**Exercise description:**
Repeat only the lines below that run from the line with "ATOM 225 O O" to the line with "ATOM 232 O O", ends included; skip every picture.

**Data section:**
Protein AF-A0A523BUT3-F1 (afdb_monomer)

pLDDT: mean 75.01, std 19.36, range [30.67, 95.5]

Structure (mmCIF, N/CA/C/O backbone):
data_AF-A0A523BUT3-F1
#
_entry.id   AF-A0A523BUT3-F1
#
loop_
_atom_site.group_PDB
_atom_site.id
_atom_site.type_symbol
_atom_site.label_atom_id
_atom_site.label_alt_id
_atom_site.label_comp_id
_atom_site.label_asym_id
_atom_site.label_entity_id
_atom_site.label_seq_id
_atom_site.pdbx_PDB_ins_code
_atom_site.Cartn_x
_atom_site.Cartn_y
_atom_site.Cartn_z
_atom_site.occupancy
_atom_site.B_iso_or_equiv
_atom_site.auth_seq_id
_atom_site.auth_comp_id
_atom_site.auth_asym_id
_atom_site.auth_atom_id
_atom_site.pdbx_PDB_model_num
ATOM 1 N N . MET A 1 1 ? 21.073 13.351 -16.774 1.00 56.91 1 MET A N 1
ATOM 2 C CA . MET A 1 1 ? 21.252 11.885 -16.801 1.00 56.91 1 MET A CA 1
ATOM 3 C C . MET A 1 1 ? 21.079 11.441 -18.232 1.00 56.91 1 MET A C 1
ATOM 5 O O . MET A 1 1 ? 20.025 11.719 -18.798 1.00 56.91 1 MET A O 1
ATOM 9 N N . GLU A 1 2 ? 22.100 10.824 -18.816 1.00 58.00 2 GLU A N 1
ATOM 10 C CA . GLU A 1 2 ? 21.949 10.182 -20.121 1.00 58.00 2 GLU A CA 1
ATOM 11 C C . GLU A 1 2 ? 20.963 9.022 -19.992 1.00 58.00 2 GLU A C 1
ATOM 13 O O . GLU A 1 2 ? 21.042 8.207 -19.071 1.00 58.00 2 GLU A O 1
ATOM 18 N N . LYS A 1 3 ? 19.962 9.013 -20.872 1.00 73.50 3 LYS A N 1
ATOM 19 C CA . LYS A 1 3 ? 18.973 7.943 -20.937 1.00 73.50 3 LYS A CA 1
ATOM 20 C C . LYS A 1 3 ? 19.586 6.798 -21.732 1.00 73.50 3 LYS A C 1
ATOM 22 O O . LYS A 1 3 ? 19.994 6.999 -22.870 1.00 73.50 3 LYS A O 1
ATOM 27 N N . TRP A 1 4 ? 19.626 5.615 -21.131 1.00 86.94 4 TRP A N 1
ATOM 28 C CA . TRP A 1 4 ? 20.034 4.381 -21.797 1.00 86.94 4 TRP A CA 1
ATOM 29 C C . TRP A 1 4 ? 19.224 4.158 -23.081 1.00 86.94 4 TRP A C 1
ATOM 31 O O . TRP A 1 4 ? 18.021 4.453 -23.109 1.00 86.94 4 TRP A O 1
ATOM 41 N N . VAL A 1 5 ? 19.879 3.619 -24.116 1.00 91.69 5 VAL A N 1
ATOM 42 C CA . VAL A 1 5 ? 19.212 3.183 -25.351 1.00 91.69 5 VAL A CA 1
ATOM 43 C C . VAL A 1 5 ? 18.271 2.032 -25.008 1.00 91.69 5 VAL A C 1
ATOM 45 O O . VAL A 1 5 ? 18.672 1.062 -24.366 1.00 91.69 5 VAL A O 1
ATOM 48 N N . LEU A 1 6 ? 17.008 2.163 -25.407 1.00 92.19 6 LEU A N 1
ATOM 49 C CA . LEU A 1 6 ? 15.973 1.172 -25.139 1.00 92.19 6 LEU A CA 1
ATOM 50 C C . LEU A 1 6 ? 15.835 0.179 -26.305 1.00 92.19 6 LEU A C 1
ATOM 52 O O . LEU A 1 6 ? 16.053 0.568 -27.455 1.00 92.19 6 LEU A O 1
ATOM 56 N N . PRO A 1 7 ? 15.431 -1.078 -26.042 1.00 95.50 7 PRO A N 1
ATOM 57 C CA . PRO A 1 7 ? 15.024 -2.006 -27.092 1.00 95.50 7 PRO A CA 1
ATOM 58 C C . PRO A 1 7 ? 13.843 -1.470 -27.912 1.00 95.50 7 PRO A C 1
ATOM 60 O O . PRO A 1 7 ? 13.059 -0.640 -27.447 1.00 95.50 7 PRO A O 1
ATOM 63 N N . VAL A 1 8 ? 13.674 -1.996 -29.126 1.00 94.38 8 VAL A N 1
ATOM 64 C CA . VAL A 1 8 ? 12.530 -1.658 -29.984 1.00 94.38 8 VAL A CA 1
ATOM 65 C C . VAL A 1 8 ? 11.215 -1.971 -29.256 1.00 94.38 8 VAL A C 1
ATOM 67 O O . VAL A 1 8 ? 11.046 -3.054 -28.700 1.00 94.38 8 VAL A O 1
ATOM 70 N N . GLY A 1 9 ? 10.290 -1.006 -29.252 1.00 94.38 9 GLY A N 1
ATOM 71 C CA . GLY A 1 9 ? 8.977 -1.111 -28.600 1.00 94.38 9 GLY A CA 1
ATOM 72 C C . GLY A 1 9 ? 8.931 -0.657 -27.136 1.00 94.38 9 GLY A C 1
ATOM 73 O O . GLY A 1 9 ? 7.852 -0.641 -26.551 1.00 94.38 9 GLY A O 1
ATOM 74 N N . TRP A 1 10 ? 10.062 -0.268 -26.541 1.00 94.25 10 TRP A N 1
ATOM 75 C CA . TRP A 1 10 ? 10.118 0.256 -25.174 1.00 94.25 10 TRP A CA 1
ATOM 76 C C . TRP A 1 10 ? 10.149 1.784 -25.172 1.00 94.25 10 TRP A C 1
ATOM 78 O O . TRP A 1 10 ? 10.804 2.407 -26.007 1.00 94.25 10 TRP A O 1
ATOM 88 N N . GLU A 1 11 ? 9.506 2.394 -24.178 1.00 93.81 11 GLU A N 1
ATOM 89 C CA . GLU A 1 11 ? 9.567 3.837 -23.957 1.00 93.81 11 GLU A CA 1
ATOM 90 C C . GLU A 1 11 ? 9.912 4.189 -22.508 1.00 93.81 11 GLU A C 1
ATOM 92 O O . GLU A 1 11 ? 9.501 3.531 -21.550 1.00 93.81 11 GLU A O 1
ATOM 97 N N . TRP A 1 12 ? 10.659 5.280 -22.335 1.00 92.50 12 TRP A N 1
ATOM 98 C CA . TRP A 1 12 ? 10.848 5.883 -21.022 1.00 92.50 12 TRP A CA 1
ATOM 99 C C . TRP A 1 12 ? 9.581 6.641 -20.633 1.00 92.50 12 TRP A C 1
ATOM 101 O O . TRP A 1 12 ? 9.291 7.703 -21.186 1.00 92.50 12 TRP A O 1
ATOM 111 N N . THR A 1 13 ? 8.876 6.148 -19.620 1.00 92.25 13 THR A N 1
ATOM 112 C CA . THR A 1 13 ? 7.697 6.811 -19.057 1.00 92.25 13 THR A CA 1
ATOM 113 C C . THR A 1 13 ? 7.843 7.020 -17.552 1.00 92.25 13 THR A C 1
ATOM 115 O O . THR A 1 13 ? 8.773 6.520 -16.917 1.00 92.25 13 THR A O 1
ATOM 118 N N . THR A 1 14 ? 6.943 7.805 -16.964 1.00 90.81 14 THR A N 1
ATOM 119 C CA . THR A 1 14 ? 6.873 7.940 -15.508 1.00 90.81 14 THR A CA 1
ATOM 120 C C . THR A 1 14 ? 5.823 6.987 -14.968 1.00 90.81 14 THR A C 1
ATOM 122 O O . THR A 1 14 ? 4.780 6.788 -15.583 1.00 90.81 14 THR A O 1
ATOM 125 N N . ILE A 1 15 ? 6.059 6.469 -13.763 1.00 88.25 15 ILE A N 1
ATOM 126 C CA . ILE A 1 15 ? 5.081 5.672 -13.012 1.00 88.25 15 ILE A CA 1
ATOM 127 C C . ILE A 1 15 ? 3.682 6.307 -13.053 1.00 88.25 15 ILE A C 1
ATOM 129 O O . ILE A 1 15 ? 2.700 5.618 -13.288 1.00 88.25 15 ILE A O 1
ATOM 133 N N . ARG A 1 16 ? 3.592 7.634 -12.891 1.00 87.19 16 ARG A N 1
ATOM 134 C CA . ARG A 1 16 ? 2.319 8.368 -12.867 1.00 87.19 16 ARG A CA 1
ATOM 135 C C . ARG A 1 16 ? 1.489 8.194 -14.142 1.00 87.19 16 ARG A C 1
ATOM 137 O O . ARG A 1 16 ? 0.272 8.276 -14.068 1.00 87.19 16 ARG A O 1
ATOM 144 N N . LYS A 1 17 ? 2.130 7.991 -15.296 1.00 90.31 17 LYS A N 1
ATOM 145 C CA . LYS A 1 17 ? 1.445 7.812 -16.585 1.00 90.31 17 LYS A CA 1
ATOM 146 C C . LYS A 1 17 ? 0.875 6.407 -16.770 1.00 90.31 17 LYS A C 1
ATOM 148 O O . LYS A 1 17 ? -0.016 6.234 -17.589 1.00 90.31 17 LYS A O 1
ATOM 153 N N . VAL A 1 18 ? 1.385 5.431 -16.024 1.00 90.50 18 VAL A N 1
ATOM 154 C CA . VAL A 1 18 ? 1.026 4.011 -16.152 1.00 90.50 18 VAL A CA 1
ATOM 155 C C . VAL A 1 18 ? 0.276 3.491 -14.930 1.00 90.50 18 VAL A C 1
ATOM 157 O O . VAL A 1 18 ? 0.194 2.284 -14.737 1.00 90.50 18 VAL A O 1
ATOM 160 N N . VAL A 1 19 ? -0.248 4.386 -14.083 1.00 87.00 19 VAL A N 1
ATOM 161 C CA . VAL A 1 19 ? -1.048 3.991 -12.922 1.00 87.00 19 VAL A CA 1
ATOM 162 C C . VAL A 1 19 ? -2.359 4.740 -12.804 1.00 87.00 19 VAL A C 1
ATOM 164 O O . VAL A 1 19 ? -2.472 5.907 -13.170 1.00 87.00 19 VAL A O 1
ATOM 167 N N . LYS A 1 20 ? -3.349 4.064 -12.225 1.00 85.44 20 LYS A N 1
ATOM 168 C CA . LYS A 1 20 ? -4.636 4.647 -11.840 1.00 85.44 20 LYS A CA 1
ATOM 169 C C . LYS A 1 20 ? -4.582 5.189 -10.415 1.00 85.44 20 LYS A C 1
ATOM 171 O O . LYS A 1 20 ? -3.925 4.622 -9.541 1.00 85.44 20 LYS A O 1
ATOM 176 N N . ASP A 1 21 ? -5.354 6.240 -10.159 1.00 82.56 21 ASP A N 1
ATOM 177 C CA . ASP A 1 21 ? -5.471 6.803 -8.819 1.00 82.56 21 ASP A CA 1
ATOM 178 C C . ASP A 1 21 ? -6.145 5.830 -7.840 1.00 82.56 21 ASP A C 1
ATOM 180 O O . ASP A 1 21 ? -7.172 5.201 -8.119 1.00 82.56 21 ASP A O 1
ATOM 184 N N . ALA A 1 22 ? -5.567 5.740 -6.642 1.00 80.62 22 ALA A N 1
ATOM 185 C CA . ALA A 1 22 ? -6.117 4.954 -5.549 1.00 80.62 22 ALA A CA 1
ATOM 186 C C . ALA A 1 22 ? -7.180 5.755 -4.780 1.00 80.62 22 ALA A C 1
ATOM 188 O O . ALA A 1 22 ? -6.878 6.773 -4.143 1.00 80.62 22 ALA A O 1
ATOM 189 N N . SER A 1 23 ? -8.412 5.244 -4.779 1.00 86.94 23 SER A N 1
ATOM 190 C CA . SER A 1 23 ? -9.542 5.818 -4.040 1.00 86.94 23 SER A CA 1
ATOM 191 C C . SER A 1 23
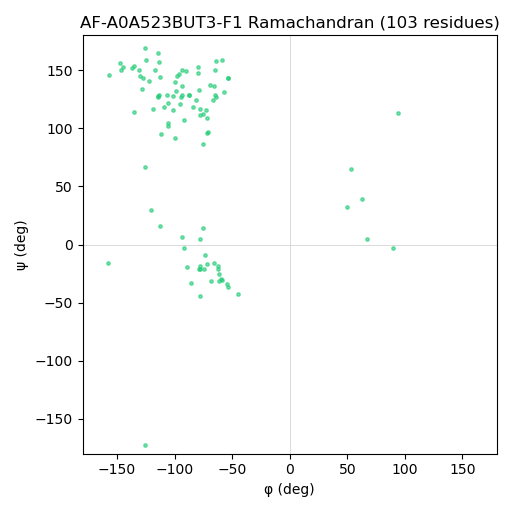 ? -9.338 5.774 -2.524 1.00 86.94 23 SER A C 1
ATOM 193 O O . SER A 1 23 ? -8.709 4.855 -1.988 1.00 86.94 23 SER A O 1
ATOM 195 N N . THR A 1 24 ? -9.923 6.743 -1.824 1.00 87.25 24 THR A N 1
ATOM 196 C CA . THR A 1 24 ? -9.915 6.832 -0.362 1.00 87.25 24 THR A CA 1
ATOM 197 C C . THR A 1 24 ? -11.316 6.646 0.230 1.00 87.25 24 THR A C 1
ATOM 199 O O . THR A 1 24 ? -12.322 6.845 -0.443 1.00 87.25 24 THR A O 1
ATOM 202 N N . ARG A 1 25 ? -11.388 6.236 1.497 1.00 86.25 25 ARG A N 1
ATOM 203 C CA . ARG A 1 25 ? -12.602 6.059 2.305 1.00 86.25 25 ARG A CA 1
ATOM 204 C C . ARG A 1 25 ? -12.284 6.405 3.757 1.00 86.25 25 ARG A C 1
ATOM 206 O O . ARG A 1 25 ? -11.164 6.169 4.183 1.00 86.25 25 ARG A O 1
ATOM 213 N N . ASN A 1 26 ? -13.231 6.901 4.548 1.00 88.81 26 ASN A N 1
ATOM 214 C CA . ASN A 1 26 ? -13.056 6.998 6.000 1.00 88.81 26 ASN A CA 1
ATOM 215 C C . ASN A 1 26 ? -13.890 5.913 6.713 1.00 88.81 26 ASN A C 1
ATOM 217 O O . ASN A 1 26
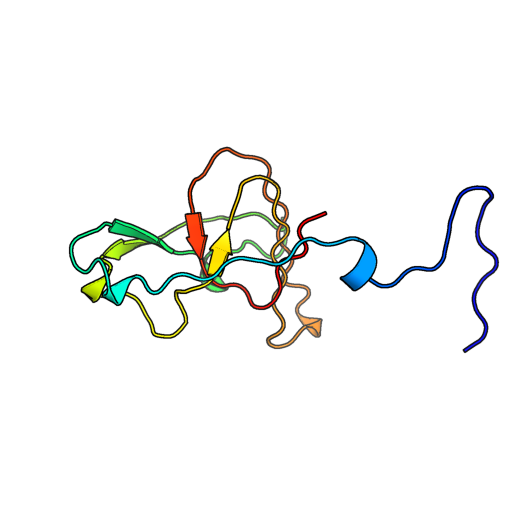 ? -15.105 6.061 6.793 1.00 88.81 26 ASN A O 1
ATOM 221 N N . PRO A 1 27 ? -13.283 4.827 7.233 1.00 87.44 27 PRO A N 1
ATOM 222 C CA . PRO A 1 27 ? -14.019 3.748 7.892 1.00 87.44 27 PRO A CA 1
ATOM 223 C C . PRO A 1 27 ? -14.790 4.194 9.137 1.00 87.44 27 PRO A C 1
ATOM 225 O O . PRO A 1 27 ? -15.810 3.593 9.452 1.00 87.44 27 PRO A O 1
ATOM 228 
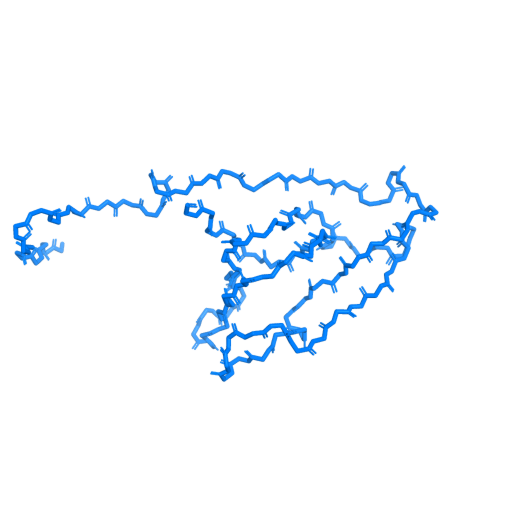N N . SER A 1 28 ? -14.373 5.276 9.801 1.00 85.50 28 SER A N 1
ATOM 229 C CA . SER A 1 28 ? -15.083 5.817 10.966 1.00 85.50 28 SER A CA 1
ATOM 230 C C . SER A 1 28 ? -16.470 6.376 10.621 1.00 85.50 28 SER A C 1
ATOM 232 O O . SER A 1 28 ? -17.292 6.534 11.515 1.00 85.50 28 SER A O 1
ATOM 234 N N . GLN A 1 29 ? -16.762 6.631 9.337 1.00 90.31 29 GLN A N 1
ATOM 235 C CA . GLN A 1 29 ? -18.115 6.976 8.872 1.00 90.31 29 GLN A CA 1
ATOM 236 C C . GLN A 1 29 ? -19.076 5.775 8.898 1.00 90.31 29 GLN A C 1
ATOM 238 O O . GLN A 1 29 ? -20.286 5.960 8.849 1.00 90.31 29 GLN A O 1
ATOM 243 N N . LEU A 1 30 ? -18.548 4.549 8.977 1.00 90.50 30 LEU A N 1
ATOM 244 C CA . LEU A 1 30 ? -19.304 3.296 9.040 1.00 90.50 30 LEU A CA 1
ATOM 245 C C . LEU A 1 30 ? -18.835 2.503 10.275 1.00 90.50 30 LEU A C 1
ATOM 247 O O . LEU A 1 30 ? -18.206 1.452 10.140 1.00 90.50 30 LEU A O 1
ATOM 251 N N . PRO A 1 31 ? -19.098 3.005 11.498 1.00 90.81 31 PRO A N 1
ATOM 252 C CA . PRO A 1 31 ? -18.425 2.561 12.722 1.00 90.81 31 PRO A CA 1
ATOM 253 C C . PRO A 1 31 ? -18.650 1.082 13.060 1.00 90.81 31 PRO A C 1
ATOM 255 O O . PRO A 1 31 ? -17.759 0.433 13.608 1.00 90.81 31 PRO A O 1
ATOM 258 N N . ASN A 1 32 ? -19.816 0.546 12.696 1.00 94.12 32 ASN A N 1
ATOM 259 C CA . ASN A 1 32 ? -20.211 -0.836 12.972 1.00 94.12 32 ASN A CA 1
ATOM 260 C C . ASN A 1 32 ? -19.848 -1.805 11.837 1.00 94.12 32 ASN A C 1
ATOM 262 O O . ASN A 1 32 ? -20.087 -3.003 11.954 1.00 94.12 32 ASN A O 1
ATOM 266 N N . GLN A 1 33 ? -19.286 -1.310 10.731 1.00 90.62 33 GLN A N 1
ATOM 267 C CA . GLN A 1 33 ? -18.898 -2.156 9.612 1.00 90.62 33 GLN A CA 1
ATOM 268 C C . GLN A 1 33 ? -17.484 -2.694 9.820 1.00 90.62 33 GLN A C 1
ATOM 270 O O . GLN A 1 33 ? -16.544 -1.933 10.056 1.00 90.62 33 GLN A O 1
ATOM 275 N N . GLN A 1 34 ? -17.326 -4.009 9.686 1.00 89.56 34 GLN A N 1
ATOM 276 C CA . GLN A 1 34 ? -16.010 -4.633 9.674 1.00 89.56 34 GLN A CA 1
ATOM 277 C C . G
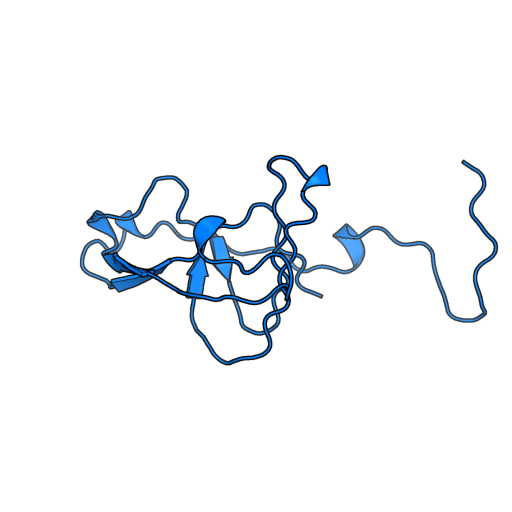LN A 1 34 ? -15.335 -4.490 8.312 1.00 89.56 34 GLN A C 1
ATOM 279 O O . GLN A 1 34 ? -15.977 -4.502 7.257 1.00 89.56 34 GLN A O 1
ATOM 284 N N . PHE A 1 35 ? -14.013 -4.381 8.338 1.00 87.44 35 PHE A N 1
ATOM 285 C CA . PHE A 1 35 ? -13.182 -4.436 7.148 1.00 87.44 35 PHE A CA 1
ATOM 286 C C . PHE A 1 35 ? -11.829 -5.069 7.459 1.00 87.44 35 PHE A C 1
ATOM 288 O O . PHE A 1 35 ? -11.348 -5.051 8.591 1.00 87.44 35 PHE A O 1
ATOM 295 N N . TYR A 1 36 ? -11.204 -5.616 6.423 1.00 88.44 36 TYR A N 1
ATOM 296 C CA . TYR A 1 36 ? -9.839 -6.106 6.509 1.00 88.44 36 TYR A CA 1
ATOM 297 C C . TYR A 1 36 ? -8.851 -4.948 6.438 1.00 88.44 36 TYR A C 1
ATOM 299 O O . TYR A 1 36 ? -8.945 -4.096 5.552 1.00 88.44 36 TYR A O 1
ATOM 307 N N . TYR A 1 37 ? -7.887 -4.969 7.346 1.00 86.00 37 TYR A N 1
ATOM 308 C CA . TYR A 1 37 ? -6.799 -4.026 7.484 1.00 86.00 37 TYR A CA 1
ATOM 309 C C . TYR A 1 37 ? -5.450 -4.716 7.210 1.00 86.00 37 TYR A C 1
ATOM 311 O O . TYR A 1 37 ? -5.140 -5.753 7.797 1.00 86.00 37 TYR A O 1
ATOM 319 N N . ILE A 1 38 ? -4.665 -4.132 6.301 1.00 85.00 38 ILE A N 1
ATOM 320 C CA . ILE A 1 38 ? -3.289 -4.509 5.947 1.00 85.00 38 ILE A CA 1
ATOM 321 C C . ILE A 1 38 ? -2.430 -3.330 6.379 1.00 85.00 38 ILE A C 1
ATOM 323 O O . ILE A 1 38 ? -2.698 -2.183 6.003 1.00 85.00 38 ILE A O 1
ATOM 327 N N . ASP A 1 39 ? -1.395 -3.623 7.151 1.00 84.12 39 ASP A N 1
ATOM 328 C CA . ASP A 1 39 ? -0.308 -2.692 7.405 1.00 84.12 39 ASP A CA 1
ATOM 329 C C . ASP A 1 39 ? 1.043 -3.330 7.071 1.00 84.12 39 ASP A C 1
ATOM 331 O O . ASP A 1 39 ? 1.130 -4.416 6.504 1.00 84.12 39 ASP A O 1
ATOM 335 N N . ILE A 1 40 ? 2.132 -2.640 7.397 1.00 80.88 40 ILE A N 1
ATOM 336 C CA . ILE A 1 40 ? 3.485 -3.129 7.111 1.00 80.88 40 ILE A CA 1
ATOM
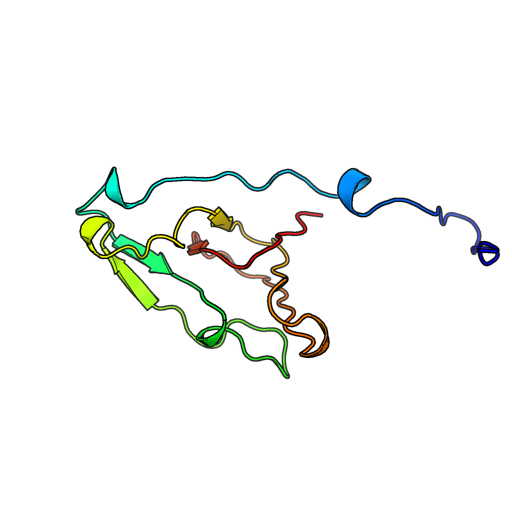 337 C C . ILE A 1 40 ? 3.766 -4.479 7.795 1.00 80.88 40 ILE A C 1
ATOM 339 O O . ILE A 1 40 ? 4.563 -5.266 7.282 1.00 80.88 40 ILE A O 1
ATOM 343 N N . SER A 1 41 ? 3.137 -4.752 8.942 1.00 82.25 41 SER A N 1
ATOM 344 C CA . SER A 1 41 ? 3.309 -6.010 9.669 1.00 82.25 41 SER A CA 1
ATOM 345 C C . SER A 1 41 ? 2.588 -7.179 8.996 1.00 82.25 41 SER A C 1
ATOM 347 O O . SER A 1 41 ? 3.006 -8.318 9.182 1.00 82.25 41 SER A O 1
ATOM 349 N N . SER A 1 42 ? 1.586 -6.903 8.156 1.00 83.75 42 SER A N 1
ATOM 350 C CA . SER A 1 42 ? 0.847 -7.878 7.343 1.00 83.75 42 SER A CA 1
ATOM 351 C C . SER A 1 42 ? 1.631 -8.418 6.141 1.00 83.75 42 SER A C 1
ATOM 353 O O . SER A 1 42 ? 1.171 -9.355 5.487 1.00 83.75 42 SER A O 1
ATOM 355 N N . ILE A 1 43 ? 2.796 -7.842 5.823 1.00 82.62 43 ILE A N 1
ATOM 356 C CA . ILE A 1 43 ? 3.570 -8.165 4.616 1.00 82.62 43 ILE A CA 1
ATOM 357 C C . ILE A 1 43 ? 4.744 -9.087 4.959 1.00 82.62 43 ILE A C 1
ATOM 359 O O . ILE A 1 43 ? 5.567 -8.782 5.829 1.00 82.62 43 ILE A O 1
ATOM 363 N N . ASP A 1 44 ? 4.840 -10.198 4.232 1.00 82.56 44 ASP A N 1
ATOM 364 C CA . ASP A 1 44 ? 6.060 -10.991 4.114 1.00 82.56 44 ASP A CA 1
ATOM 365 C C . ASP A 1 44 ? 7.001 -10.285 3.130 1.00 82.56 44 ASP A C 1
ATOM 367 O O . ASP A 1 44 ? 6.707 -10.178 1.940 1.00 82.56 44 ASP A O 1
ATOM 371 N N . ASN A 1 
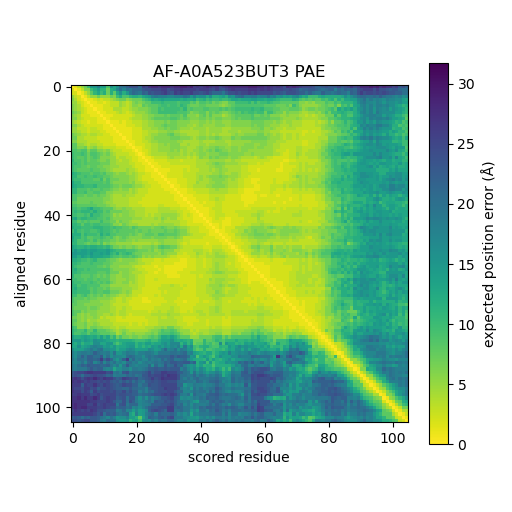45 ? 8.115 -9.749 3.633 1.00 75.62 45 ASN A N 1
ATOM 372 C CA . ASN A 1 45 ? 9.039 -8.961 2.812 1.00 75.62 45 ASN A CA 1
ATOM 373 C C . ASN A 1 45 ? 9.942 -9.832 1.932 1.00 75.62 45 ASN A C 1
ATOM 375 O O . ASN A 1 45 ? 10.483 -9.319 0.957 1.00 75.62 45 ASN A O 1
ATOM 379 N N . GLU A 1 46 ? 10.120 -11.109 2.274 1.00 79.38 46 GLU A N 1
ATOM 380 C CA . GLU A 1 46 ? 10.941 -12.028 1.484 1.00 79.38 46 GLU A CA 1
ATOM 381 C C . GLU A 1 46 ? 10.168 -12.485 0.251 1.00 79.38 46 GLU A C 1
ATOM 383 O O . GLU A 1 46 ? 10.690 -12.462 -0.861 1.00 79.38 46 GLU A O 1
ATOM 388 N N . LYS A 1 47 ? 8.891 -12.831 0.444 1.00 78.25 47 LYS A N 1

**Response:**
ATOM 225 O O . PRO A 1 27 ? -15.810 3.593 9.452 1.00 87.44 27 PRO A O 1
ATOM 228 
N N . SER A 1 28 ? -14.373 5.276 9.801 1.00 85.50 28 SER A N 1
ATOM 229 C CA . SER A 1 28 ? -15.083 5.817 10.966 1.00 85.50 28 SER A CA 1
ATOM 230 C C . SER A 1 28 ? -16.470 6.376 10.621 1.00 85.50 28 SER A C 1
ATOM 232 O O . SER A 1 28 ? -17.292 6.534 11.515 1.00 85.50 28 SER A O 1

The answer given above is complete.